**Work to complete**
Transcribe only the lines of the listing below from the one holding "ATOM 147 C CA" through the one holding "ATOM 157 O O", inclusive, without any change.

**Records for the task**
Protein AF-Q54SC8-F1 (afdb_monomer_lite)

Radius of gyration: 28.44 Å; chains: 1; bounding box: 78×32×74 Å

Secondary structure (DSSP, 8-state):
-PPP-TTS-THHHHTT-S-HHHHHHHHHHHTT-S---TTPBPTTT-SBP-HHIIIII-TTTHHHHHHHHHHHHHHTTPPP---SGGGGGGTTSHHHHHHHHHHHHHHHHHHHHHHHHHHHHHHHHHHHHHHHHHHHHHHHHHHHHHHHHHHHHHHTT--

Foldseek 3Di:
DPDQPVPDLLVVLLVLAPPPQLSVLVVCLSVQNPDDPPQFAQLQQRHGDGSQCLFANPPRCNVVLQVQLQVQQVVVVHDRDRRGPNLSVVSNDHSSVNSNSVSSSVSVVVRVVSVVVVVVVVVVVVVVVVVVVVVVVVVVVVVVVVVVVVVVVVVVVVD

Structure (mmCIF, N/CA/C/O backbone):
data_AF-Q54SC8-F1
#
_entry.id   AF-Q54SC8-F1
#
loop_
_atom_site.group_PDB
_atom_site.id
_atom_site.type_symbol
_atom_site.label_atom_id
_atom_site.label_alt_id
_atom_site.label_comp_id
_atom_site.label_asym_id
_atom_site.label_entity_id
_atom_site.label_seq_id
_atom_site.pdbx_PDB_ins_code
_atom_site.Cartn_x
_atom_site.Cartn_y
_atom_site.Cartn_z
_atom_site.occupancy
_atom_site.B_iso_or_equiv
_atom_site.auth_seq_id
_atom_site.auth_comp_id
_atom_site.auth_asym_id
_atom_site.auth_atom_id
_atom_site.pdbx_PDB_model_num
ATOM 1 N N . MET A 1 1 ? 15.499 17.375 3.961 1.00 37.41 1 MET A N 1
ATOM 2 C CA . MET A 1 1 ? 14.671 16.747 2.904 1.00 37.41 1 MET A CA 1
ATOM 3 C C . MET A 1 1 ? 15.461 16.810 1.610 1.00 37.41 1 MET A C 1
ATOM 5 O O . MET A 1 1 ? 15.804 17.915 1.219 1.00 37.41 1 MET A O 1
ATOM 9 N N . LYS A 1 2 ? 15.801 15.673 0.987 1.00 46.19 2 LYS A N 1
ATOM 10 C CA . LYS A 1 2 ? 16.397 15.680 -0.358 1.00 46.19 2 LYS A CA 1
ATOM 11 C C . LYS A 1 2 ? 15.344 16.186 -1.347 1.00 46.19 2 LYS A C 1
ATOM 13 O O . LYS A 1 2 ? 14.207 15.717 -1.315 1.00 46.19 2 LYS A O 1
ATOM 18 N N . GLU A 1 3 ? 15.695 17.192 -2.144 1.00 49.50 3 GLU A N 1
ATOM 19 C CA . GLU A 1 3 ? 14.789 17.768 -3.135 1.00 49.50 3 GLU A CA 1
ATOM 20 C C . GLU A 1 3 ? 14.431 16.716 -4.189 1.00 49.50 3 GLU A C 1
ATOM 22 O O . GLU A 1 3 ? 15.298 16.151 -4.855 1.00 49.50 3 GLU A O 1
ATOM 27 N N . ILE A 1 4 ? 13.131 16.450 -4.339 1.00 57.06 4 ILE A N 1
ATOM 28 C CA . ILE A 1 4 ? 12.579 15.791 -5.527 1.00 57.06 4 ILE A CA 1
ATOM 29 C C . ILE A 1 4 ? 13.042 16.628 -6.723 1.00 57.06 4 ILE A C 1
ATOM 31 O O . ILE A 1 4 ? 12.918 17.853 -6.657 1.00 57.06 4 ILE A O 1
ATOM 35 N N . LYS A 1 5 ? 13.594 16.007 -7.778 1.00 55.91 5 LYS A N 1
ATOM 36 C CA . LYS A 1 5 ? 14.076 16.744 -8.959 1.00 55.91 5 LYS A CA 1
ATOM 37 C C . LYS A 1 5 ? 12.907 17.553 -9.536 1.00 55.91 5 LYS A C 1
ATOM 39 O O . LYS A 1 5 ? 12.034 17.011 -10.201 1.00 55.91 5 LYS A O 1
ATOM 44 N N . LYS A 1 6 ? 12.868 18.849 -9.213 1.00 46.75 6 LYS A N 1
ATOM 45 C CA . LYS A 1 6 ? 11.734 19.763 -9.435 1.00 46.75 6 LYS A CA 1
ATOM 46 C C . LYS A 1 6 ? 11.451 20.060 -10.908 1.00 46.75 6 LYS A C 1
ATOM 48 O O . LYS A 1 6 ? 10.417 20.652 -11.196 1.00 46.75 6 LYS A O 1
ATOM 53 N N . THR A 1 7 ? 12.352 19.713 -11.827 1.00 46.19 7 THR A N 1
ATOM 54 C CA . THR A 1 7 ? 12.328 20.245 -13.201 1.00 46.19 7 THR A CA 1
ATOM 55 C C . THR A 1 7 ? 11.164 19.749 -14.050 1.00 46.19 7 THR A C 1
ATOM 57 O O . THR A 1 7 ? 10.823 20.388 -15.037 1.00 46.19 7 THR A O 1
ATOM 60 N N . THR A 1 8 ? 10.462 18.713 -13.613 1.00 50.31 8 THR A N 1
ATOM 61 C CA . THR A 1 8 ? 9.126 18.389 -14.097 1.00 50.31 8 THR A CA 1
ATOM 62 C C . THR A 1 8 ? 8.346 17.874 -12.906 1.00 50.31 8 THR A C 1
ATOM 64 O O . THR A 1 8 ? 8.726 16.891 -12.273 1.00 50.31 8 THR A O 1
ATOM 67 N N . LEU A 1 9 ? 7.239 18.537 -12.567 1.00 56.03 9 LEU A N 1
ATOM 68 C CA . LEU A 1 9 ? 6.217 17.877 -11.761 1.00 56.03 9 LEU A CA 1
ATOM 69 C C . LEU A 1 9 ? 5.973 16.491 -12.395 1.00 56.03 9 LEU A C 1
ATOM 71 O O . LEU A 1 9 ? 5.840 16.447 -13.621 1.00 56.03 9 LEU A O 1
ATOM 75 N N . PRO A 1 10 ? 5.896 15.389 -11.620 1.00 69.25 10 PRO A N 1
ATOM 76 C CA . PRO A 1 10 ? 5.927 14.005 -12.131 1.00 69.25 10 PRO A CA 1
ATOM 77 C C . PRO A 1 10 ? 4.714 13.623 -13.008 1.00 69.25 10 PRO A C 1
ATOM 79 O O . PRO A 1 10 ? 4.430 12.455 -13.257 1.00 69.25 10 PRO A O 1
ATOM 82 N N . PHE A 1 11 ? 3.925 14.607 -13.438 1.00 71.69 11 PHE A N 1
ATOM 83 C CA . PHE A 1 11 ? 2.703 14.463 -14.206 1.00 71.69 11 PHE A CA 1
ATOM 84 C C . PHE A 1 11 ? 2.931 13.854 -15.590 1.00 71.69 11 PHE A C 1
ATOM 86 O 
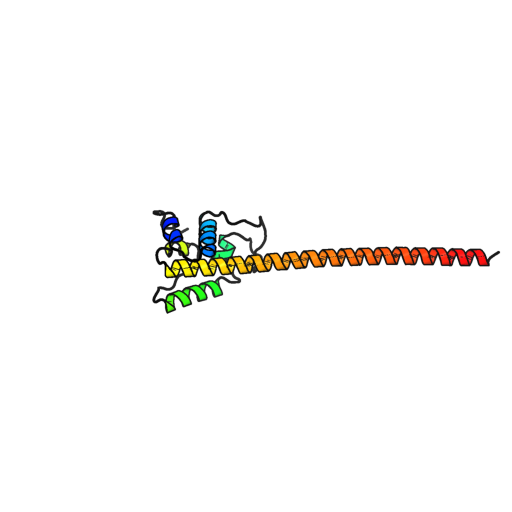O . PHE A 1 11 ? 2.066 13.107 -16.047 1.00 71.69 11 PHE A O 1
ATOM 93 N N . LEU A 1 12 ? 4.045 14.154 -16.264 1.00 74.88 12 LEU A N 1
ATOM 94 C CA . LEU A 1 12 ? 4.334 13.603 -17.595 1.00 74.88 12 LEU A CA 1
ATOM 95 C C . LEU A 1 12 ? 4.573 12.092 -17.527 1.00 74.88 12 LEU A C 1
ATOM 97 O O . LEU A 1 12 ? 4.076 11.337 -18.360 1.00 74.88 12 LEU A O 1
ATOM 101 N N . GLU A 1 13 ? 5.271 11.646 -16.493 1.00 80.50 13 GLU A N 1
ATOM 102 C CA . GLU A 1 13 ? 5.614 10.254 -16.240 1.00 80.50 13 GLU A CA 1
ATOM 103 C C . GLU A 1 13 ? 4.403 9.477 -15.718 1.00 80.50 13 GLU A C 1
ATOM 105 O O . GLU A 1 13 ? 4.088 8.402 -16.228 1.00 80.50 13 GLU A O 1
ATOM 110 N N . ILE A 1 14 ? 3.642 10.063 -14.782 1.00 79.56 14 ILE A N 1
ATOM 111 C CA . ILE A 1 14 ? 2.394 9.476 -14.263 1.00 79.56 14 ILE A CA 1
ATOM 112 C C . ILE A 1 14 ? 1.410 9.172 -15.403 1.00 79.56 14 ILE A C 1
ATOM 114 O O . ILE A 1 14 ? 0.694 8.172 -15.343 1.00 79.56 14 ILE A O 1
ATOM 118 N N . ARG A 1 15 ? 1.376 9.980 -16.474 1.00 80.06 15 ARG A N 1
ATOM 119 C CA . ARG A 1 15 ? 0.501 9.734 -17.637 1.00 80.06 15 ARG A CA 1
ATOM 120 C C . ARG A 1 15 ? 0.794 8.418 -18.366 1.00 80.06 15 ARG A C 1
ATOM 122 O O . ARG A 1 15 ? -0.119 7.901 -19.001 1.00 80.06 15 ARG A O 1
ATOM 129 N N . LYS A 1 16 ? 2.007 7.865 -18.254 1.00 84.06 16 LYS A N 1
ATOM 130 C CA . LYS A 1 16 ? 2.420 6.606 -18.905 1.00 84.06 16 LYS A CA 1
ATOM 131 C C . LYS A 1 16 ? 1.965 5.346 -18.148 1.00 84.06 16 LYS A C 1
ATOM 133 O O . LYS A 1 16 ? 2.160 4.237 -18.636 1.00 84.06 16 LYS A O 1
ATOM 138 N N . ILE A 1 17 ? 1.365 5.498 -16.963 1.00 86.06 17 ILE A N 1
ATOM 139 C CA . ILE A 1 17 ? 0.902 4.388 -16.119 1.00 86.06 17 ILE A CA 1
ATOM 140 C C . ILE A 1 17 ? -0.439 3.851 -16.637 1.00 86.06 17 ILE A C 1
ATOM 142 O O . ILE A 1 17 ? -1.421 4.589 -16.742 1.00 86.06 17 ILE A O 1
ATOM 146 N N . VAL A 1 18 ? -0.484 2.544 -16.898 1.00 90.19 18 VAL A N 1
ATOM 147 C CA . VAL A 1 18 ? -1.641 1.811 -17.434 1.00 90.19 18 VAL A CA 1
ATOM 148 C C . VAL A 1 18 ? -2.656 1.488 -16.338 1.00 90.19 18 VAL A C 1
ATOM 150 O O . VAL A 1 18 ? -3.860 1.551 -16.578 1.00 90.19 18 VAL A O 1
ATOM 153 N N . ASN A 1 19 ? -2.209 1.180 -15.114 1.00 91.38 19 ASN A N 1
ATOM 154 C CA . ASN A 1 19 ? -3.138 0.991 -14.000 1.00 91.38 19 ASN A CA 1
ATOM 155 C C . ASN A 1 19 ? -3.779 2.338 -13.623 1.00 91.38 19 ASN A C 1
ATOM 157 O O . ASN A 1 19 ? -3.202 3.120 -12.871 1.00 91.38 19 ASN A O 1
ATOM 161 N N . LEU A 1 20 ? -4.992 2.588 -14.124 1.00 90.06 20 LEU A N 1
ATOM 162 C CA . LEU A 1 20 ? -5.702 3.859 -13.961 1.00 90.06 20 LEU A CA 1
ATOM 163 C C . LEU A 1 20 ? -6.005 4.203 -12.496 1.00 90.06 20 LEU A C 1
ATOM 165 O O . LEU A 1 20 ? -5.912 5.369 -12.115 1.00 90.06 20 LEU A O 1
ATOM 169 N N . LYS A 1 21 ? -6.336 3.209 -11.662 1.00 90.88 21 LYS A N 1
ATOM 170 C CA . LYS A 1 21 ? -6.642 3.427 -10.238 1.00 90.88 21 LYS A CA 1
ATOM 171 C C . LYS A 1 21 ? -5.387 3.759 -9.443 1.00 90.88 21 LYS A C 1
ATOM 173 O O . LYS A 1 21 ? -5.379 4.720 -8.679 1.00 90.88 21 LYS A O 1
ATOM 178 N N . GLY A 1 22 ? -4.317 2.999 -9.651 1.00 89.75 22 GLY A N 1
ATOM 179 C CA . GLY A 1 22 ? -3.007 3.282 -9.078 1.00 89.75 22 GLY A CA 1
ATOM 180 C C . GLY A 1 22 ? -2.441 4.617 -9.568 1.00 89.75 22 GLY A C 1
ATOM 181 O O . GLY A 1 22 ? -1.904 5.379 -8.771 1.00 89.75 22 GLY A O 1
ATOM 182 N N . ARG A 1 23 ? -2.636 4.957 -10.849 1.00 91.56 23 ARG A N 1
ATOM 183 C CA . ARG A 1 23 ? -2.273 6.256 -11.435 1.00 91.56 23 ARG A CA 1
ATOM 184 C C . ARG A 1 23 ? -3.002 7.408 -10.749 1.00 91.56 23 ARG A C 1
ATOM 186 O O . ARG A 1 23 ? -2.354 8.360 -10.325 1.00 91.56 23 ARG A O 1
ATOM 193 N N . ASP A 1 24 ? -4.327 7.324 -10.627 1.00 90.94 24 ASP A N 1
ATOM 194 C CA . ASP A 1 24 ? -5.133 8.329 -9.923 1.00 90.94 24 ASP A CA 1
ATOM 195 C C . ASP A 1 24 ? -4.680 8.473 -8.465 1.00 90.94 24 ASP A C 1
ATOM 197 O O . ASP A 1 24 ? -4.516 9.579 -7.955 1.00 90.94 24 ASP A O 1
ATOM 201 N N . LEU A 1 25 ? -4.381 7.356 -7.803 1.00 91.50 25 LEU A N 1
ATOM 202 C CA . LEU A 1 25 ? -3.895 7.364 -6.432 1.00 91.50 25 LEU A CA 1
ATOM 203 C C . LEU A 1 25 ? -2.525 8.041 -6.294 1.00 91.50 25 LEU A C 1
ATOM 205 O O . LEU A 1 25 ? -2.347 8.863 -5.395 1.00 91.50 25 LEU A O 1
ATOM 209 N N . LEU A 1 26 ? -1.574 7.737 -7.182 1.00 90.44 26 LEU A N 1
ATOM 210 C CA . LEU A 1 26 ? -0.271 8.406 -7.225 1.00 90.44 26 LEU A CA 1
ATOM 211 C C . LEU A 1 26 ? -0.424 9.900 -7.492 1.00 90.44 26 LEU A C 1
ATOM 213 O O . LEU A 1 26 ? 0.264 10.710 -6.873 1.00 90.44 26 LEU A O 1
ATOM 217 N N . TRP A 1 27 ? -1.361 10.271 -8.363 1.00 88.69 27 TRP A N 1
ATOM 218 C CA . TRP A 1 27 ? -1.660 11.664 -8.650 1.00 88.69 27 TRP A CA 1
ATOM 219 C C . TRP A 1 27 ? -2.204 12.393 -7.417 1.00 88.69 27 TRP A C 1
ATOM 221 O O . TRP A 1 27 ? -1.670 13.432 -7.027 1.00 88.69 27 TRP A O 1
ATOM 231 N N . ARG A 1 28 ? -3.187 11.810 -6.721 1.00 89.06 28 ARG A N 1
ATOM 232 C CA . ARG A 1 28 ? -3.704 12.348 -5.451 1.00 89.06 28 ARG A CA 1
ATOM 233 C C . ARG A 1 28 ? -2.633 12.407 -4.369 1.00 89.06 28 ARG A C 1
ATOM 235 O O . ARG A 1 28 ? -2.632 13.342 -3.572 1.00 89.06 28 ARG A O 1
ATOM 242 N N . LEU A 1 29 ? -1.731 11.428 -4.319 1.00 87.50 29 LEU A N 1
ATOM 243 C CA . LEU A 1 29 ? -0.616 11.415 -3.377 1.00 87.50 29 LEU A CA 1
ATOM 244 C C . LEU A 1 29 ? 0.353 12.572 -3.655 1.00 87.50 29 LEU A C 1
ATOM 246 O O . LEU A 1 29 ? 0.687 13.307 -2.726 1.00 87.50 29 LEU A O 1
ATOM 250 N N . ALA A 1 30 ? 0.732 12.779 -4.921 1.00 83.88 30 ALA A N 1
ATOM 251 C CA . ALA A 1 30 ? 1.600 13.876 -5.351 1.00 83.88 30 ALA A CA 1
ATOM 252 C C . ALA A 1 30 ? 0.970 15.252 -5.072 1.00 83.88 30 ALA A C 1
ATOM 254 O O . ALA A 1 30 ? 1.637 16.152 -4.566 1.00 83.88 30 ALA A O 1
ATOM 255 N N . LEU A 1 31 ? -0.336 15.390 -5.315 1.00 83.81 31 LEU A N 1
ATOM 256 C CA . LEU A 1 31 ? -1.102 16.606 -5.027 1.00 83.81 31 LEU A CA 1
ATOM 257 C C . LEU A 1 31 ? -1.465 16.777 -3.543 1.00 83.81 31 LEU A C 1
ATOM 259 O O . LEU A 1 31 ? -2.116 17.754 -3.184 1.00 83.81 31 LEU A O 1
ATOM 263 N N . LYS A 1 32 ? -1.096 15.828 -2.669 1.00 80.88 32 LYS A N 1
ATOM 264 C CA . LYS A 1 32 ? -1.536 15.772 -1.261 1.00 80.88 32 LYS A CA 1
ATOM 265 C C . LYS A 1 32 ? -3.068 15.869 -1.099 1.00 80.88 32 LYS A C 1
ATOM 267 O O . LYS A 1 32 ? -3.555 16.290 -0.052 1.00 80.88 32 LYS A O 1
ATOM 272 N N . ALA A 1 33 ? -3.811 15.420 -2.108 1.00 82.44 33 ALA A N 1
ATOM 273 C CA . ALA A 1 33 ? -5.266 15.507 -2.237 1.00 82.44 33 ALA A CA 1
ATOM 274 C C . ALA A 1 33 ? -5.992 14.212 -1.823 1.00 82.44 33 ALA A C 1
ATOM 276 O O . ALA A 1 33 ? -7.166 14.009 -2.131 1.00 82.44 33 ALA A O 1
ATOM 277 N N . LEU A 1 34 ? -5.295 13.292 -1.151 1.00 83.31 34 LEU A N 1
ATOM 278 C CA . LEU A 1 34 ? -5.932 12.094 -0.613 1.00 83.31 34 LEU A CA 1
ATOM 279 C C . LEU A 1 34 ? -6.914 12.477 0.499 1.00 83.31 34 LEU A C 1
ATOM 281 O O . LEU A 1 34 ? -6.538 13.257 1.378 1.00 83.31 34 LEU A O 1
ATOM 285 N N . PRO A 1 35 ? -8.138 11.915 0.504 1.00 72.50 35 PRO A N 1
ATOM 286 C CA . PRO A 1 35 ? -9.097 12.176 1.563 1.00 72.50 35 PRO A CA 1
ATOM 287 C C . PRO A 1 35 ? -8.515 11.698 2.895 1.00 72.50 35 PRO A C 1
ATOM 289 O O . PRO A 1 35 ? -8.3
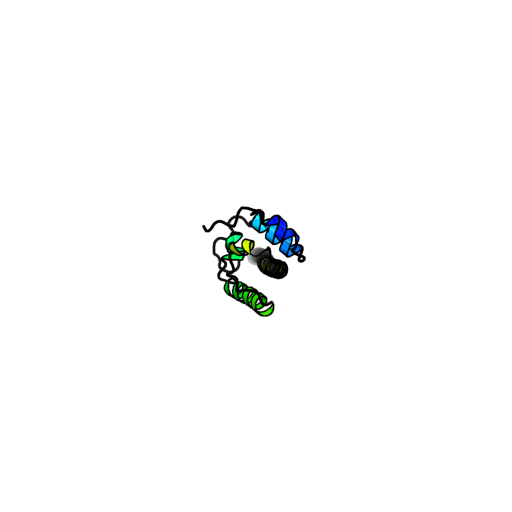39 10.499 3.132 1.00 72.50 35 PRO A O 1
ATOM 292 N N . LYS A 1 36 ? -8.168 12.663 3.747 1.00 66.06 36 LYS A N 1
ATOM 293 C CA . LYS A 1 36 ? -7.656 12.420 5.092 1.00 66.06 36 LYS A CA 1
ATOM 294 C C . LYS A 1 36 ? -8.840 12.069 5.979 1.00 66.06 36 LYS A C 1
ATOM 296 O O . LYS A 1 36 ? -9.820 12.808 6.025 1.00 66.06 36 LYS A O 1
ATOM 301 N N . ILE A 1 37 ? -8.736 10.980 6.732 1.00 64.00 37 ILE A N 1
ATOM 302 C CA . ILE A 1 37 ? -9.575 10.844 7.921 1.00 64.00 37 ILE A CA 1
ATOM 303 C C . ILE A 1 37 ? -8.885 11.713 8.969 1.00 64.00 37 ILE A C 1
ATOM 305 O O . ILE A 1 37 ? -7.871 11.311 9.535 1.00 64.00 37 ILE A O 1
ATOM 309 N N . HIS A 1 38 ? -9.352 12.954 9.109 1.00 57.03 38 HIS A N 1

**Solution**
ATOM 147 C CA . VAL A 1 18 ? -1.641 1.811 -17.434 1.00 90.19 18 VAL A CA 1
ATOM 148 C C . VAL A 1 18 ? -2.656 1.488 -16.338 1.00 90.19 18 VAL A C 1
ATOM 150 O O . VAL A 1 18 ? -3.860 1.551 -16.578 1.00 90.19 18 VAL A O 1
ATOM 153 N N . ASN A 1 19 ? -2.209 1.180 -15.114 1.00 91.38 19 ASN A N 1
ATOM 154 C CA . ASN A 1 19 ? -3.138 0.991 -14.000 1.00 91.38 19 ASN A CA 1
ATOM 155 C C . ASN A 1 19 ? -3.779 2.338 -13.623 1.00 91.38 19 ASN A C 1
ATOM 157 O O . ASN A 1 19 ? -3.202 3.120 -12.871 1.00 91.38 19 ASN A O 1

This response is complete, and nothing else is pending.